> [WHAT NEEDS TO BE DONE]:
Reproduce word for word the lines between those holding "ATOM 28 C C ." and "ATOM 63 C C .", inclusive, and nothing else from the data below.

BEGIN DATA TO EXAMINE

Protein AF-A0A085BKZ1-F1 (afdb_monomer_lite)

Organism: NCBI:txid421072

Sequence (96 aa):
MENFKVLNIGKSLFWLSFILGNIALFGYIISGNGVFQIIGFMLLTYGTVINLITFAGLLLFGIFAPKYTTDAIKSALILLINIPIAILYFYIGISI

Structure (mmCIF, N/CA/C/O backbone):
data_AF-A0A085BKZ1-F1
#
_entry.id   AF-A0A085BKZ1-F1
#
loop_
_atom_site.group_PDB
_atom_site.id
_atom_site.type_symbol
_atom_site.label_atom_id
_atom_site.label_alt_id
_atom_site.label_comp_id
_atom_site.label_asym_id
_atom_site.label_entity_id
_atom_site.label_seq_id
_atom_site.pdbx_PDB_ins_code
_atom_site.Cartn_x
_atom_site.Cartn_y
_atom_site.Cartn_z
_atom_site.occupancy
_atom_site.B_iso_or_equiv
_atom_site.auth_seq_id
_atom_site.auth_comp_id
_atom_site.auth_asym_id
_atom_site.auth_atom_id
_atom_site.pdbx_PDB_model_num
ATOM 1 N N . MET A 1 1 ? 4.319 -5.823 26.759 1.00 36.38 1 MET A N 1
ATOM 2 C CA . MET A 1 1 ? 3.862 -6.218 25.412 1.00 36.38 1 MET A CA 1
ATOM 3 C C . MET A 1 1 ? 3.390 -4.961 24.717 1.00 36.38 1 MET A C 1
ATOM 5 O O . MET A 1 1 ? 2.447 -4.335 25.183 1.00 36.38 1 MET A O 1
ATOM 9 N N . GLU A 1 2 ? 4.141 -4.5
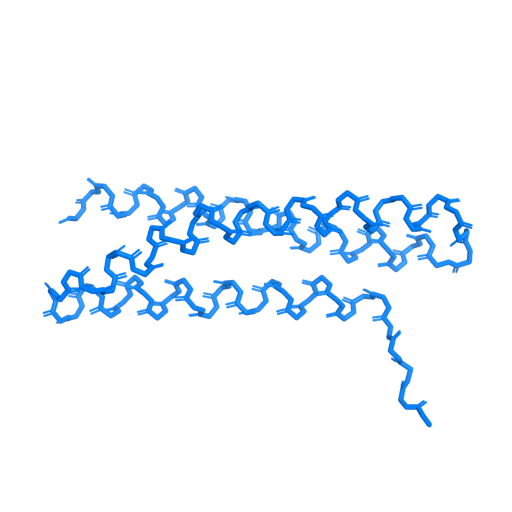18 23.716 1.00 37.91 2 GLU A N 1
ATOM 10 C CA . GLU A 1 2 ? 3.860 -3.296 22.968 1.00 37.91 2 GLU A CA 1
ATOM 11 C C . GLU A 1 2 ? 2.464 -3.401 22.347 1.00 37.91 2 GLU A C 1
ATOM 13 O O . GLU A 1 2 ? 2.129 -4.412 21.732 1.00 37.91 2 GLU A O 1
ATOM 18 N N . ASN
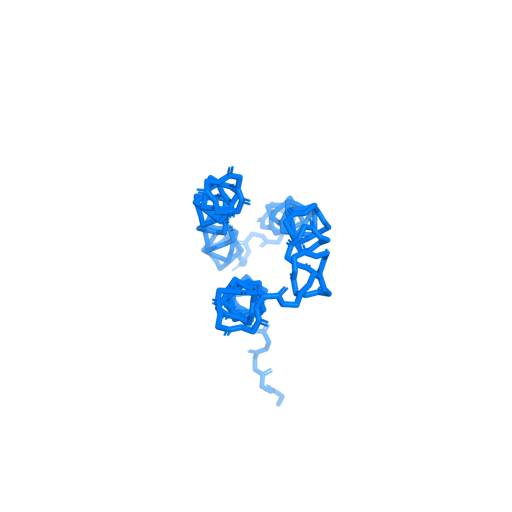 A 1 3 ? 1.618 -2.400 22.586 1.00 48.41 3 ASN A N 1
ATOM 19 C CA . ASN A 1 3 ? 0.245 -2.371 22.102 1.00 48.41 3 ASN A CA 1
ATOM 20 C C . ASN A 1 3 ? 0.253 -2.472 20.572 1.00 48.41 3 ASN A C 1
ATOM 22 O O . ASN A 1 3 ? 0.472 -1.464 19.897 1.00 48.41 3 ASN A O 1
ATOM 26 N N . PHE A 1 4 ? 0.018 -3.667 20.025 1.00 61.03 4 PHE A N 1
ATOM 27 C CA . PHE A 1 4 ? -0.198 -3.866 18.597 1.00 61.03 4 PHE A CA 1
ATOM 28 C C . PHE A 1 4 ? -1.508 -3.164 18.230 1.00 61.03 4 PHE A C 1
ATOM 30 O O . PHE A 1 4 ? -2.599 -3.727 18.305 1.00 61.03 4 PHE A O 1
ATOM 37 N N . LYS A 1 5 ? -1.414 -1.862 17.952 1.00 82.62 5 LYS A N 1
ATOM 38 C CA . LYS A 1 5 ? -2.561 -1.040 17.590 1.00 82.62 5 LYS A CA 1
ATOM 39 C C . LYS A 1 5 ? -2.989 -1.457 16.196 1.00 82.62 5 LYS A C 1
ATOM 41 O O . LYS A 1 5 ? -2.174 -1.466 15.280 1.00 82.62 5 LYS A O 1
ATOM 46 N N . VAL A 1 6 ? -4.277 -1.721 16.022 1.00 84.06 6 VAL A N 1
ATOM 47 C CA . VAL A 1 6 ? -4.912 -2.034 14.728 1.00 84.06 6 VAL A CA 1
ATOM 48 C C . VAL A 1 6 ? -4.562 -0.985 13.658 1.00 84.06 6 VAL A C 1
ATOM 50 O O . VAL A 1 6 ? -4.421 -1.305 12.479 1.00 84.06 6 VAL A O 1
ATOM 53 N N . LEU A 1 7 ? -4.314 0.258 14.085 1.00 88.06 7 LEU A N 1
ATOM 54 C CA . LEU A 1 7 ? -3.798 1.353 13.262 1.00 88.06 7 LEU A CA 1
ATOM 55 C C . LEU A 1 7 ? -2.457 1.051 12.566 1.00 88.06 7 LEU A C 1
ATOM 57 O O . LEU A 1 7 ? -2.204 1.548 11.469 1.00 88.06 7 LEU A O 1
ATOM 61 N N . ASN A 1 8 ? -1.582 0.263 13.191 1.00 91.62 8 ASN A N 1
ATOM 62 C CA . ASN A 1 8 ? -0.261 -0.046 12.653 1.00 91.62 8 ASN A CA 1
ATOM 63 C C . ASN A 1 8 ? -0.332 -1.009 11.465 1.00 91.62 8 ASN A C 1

END DATA TO EXAMINE
BEGIN DATA TO EXAMINE

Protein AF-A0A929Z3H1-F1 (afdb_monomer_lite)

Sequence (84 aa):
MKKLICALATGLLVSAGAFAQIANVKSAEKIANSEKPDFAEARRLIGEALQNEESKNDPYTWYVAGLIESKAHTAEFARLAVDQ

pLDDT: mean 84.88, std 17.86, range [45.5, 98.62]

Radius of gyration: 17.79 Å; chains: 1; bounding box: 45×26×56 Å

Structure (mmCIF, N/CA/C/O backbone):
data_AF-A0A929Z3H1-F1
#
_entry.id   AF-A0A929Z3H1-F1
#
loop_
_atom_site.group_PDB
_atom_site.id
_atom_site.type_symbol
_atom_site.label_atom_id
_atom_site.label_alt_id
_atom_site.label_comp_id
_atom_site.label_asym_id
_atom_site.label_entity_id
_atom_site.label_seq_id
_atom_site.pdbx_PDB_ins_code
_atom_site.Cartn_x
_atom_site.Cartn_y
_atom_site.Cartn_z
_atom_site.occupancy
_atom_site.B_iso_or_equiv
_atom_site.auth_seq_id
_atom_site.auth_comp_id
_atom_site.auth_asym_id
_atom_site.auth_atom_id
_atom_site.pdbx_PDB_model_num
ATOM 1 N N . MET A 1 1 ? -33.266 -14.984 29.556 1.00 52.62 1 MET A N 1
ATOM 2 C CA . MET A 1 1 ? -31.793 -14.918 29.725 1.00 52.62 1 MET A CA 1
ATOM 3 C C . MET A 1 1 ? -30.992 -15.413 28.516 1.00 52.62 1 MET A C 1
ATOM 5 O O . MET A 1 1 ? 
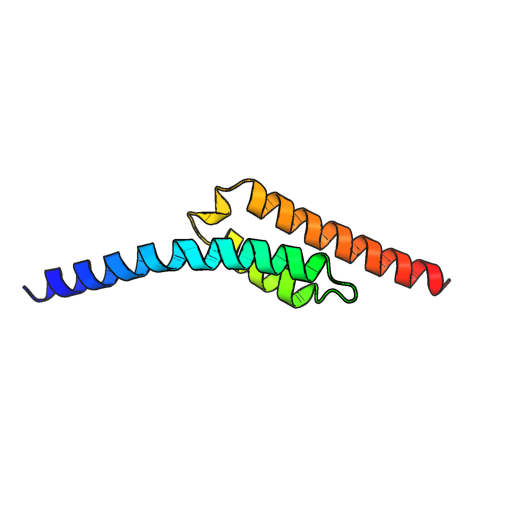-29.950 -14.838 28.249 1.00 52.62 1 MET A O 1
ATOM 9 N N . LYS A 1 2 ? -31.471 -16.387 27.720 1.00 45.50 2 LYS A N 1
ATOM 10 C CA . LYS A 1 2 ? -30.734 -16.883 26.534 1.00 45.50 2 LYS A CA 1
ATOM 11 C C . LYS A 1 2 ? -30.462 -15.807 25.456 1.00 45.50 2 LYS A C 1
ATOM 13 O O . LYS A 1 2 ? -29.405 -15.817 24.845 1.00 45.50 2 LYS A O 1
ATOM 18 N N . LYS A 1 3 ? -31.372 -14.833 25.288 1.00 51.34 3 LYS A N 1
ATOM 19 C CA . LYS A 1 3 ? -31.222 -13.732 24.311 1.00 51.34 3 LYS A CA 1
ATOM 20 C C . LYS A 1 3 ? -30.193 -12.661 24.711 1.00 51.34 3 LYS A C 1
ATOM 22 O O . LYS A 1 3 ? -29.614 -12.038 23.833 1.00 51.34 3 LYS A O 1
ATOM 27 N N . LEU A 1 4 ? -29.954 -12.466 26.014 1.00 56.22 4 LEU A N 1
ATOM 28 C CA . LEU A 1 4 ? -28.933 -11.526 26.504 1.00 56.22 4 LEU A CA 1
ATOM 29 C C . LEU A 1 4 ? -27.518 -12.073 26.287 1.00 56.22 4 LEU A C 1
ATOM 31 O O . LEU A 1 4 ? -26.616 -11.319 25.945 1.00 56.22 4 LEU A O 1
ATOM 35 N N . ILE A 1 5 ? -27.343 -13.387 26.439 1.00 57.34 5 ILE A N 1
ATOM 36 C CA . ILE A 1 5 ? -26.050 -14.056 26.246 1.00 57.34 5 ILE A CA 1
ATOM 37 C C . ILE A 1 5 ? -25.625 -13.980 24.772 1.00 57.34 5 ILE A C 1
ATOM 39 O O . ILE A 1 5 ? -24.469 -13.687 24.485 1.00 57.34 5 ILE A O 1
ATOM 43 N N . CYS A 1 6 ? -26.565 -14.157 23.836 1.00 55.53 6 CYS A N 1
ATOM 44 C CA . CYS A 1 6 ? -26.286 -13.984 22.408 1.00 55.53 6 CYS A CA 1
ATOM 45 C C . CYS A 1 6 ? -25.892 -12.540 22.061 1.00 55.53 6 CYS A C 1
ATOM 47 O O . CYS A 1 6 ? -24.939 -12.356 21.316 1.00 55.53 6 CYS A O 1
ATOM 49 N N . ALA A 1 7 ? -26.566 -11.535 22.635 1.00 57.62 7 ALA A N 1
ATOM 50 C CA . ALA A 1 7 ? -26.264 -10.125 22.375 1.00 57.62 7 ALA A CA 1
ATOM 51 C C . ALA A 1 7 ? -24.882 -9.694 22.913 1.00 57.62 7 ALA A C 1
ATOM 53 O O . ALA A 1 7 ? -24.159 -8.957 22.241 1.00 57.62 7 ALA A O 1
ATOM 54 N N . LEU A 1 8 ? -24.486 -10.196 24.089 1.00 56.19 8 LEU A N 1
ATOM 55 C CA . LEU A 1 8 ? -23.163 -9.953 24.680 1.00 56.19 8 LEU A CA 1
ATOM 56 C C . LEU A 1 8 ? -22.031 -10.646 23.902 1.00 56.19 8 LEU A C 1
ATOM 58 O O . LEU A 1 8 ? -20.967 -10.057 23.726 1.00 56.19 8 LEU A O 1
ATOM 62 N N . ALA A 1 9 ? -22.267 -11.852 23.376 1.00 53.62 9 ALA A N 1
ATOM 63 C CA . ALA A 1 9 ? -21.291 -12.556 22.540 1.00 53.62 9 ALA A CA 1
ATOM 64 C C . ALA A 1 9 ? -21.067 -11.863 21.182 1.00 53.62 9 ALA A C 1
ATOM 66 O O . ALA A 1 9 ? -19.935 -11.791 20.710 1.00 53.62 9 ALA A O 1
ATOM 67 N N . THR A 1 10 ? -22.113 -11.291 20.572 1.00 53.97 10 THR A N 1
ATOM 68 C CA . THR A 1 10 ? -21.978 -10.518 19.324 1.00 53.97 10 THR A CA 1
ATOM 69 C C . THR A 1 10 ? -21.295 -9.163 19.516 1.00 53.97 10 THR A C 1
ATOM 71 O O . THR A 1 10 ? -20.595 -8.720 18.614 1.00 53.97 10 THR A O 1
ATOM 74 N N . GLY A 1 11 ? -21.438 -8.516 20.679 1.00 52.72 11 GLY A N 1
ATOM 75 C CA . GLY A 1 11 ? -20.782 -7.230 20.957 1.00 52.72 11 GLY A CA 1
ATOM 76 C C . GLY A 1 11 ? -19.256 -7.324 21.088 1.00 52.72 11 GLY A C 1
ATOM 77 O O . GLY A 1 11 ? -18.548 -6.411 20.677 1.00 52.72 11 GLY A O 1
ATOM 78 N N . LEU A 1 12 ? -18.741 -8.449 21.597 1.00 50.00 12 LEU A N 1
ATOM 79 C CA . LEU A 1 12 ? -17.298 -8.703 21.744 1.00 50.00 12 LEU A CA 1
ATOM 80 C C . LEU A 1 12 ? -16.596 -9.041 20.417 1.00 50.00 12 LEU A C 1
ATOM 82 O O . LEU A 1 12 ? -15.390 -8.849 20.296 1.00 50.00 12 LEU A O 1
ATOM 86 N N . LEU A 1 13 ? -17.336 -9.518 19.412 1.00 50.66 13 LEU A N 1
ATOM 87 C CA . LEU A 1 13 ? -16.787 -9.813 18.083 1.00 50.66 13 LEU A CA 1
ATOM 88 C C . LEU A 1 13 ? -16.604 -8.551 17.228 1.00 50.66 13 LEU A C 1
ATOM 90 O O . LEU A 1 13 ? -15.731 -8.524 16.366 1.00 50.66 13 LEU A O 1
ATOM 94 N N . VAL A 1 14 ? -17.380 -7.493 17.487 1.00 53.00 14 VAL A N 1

END DATA TO EXAMINE

> [ANSWER TO THE EXERCISE]:
ATOM 28 C C . PHE A 1 4 ? -1.508 -3.164 18.230 1.00 61.03 4 PHE A C 1
ATOM 30 O O . PHE A 1 4 ? -2.599 -3.727 18.305 1.00 61.03 4 PHE A O 1
ATOM 37 N N . LYS A 1 5 ? -1.414 -1.862 17.952 1.00 82.62 5 LYS A N 1
ATOM 38 C CA . LYS A 1 5 ? -2.561 -1.040 17.590 1.00 82.62 5 LYS A CA 1
ATOM 39 C C . LYS A 1 5 ? -2.989 -1.457 16.196 1.00 82.62 5 LYS A C 1
ATOM 41 O O . LYS A 1 5 ? -2.174 -1.466 15.280 1.00 82.62 5 LYS A O 1
ATOM 46 N N . VAL A 1 6 ? -4.277 -1.721 16.022 1.00 84.06 6 VAL A N 1
ATOM 47 C CA . VAL A 1 6 ? -4.912 -2.034 14.728 1.00 84.06 6 VAL A CA 1
ATOM 48 C C . VAL A 1 6 ? -4.562 -0.985 13.658 1.00 84.06 6 VAL A C 1
ATOM 50 O O . VAL A 1 6 ? -4.421 -1.305 12.479 1.00 84.06 6 VAL A O 1
ATOM 53 N N . LEU A 1 7 ? -4.314 0.258 14.085 1.00 88.06 7 LEU A N 1
ATOM 54 C CA . LEU A 1 7 ? -3.798 1.353 13.262 1.00 88.06 7 LEU A CA 1
ATOM 55 C C . LEU A 1 7 ? -2.457 1.051 12.566 1.00 88.06 7 LEU A C 1
ATOM 57 O O . LEU A 1 7 ? -2.204 1.548 11.469 1.00 88.06 7 LEU A O 1
ATOM 61 N N . ASN A 1 8 ? -1.582 0.263 13.191 1.00 91.62 8 ASN A N 1
ATOM 62 C CA . ASN A 1 8 ? -0.261 -0.046 12.653 1.00 91.62 8 ASN A CA 1
ATOM 63 C C . ASN A 1 8 ? -0.332 -1.009 11.465 1.00 91.62 8 ASN A C 1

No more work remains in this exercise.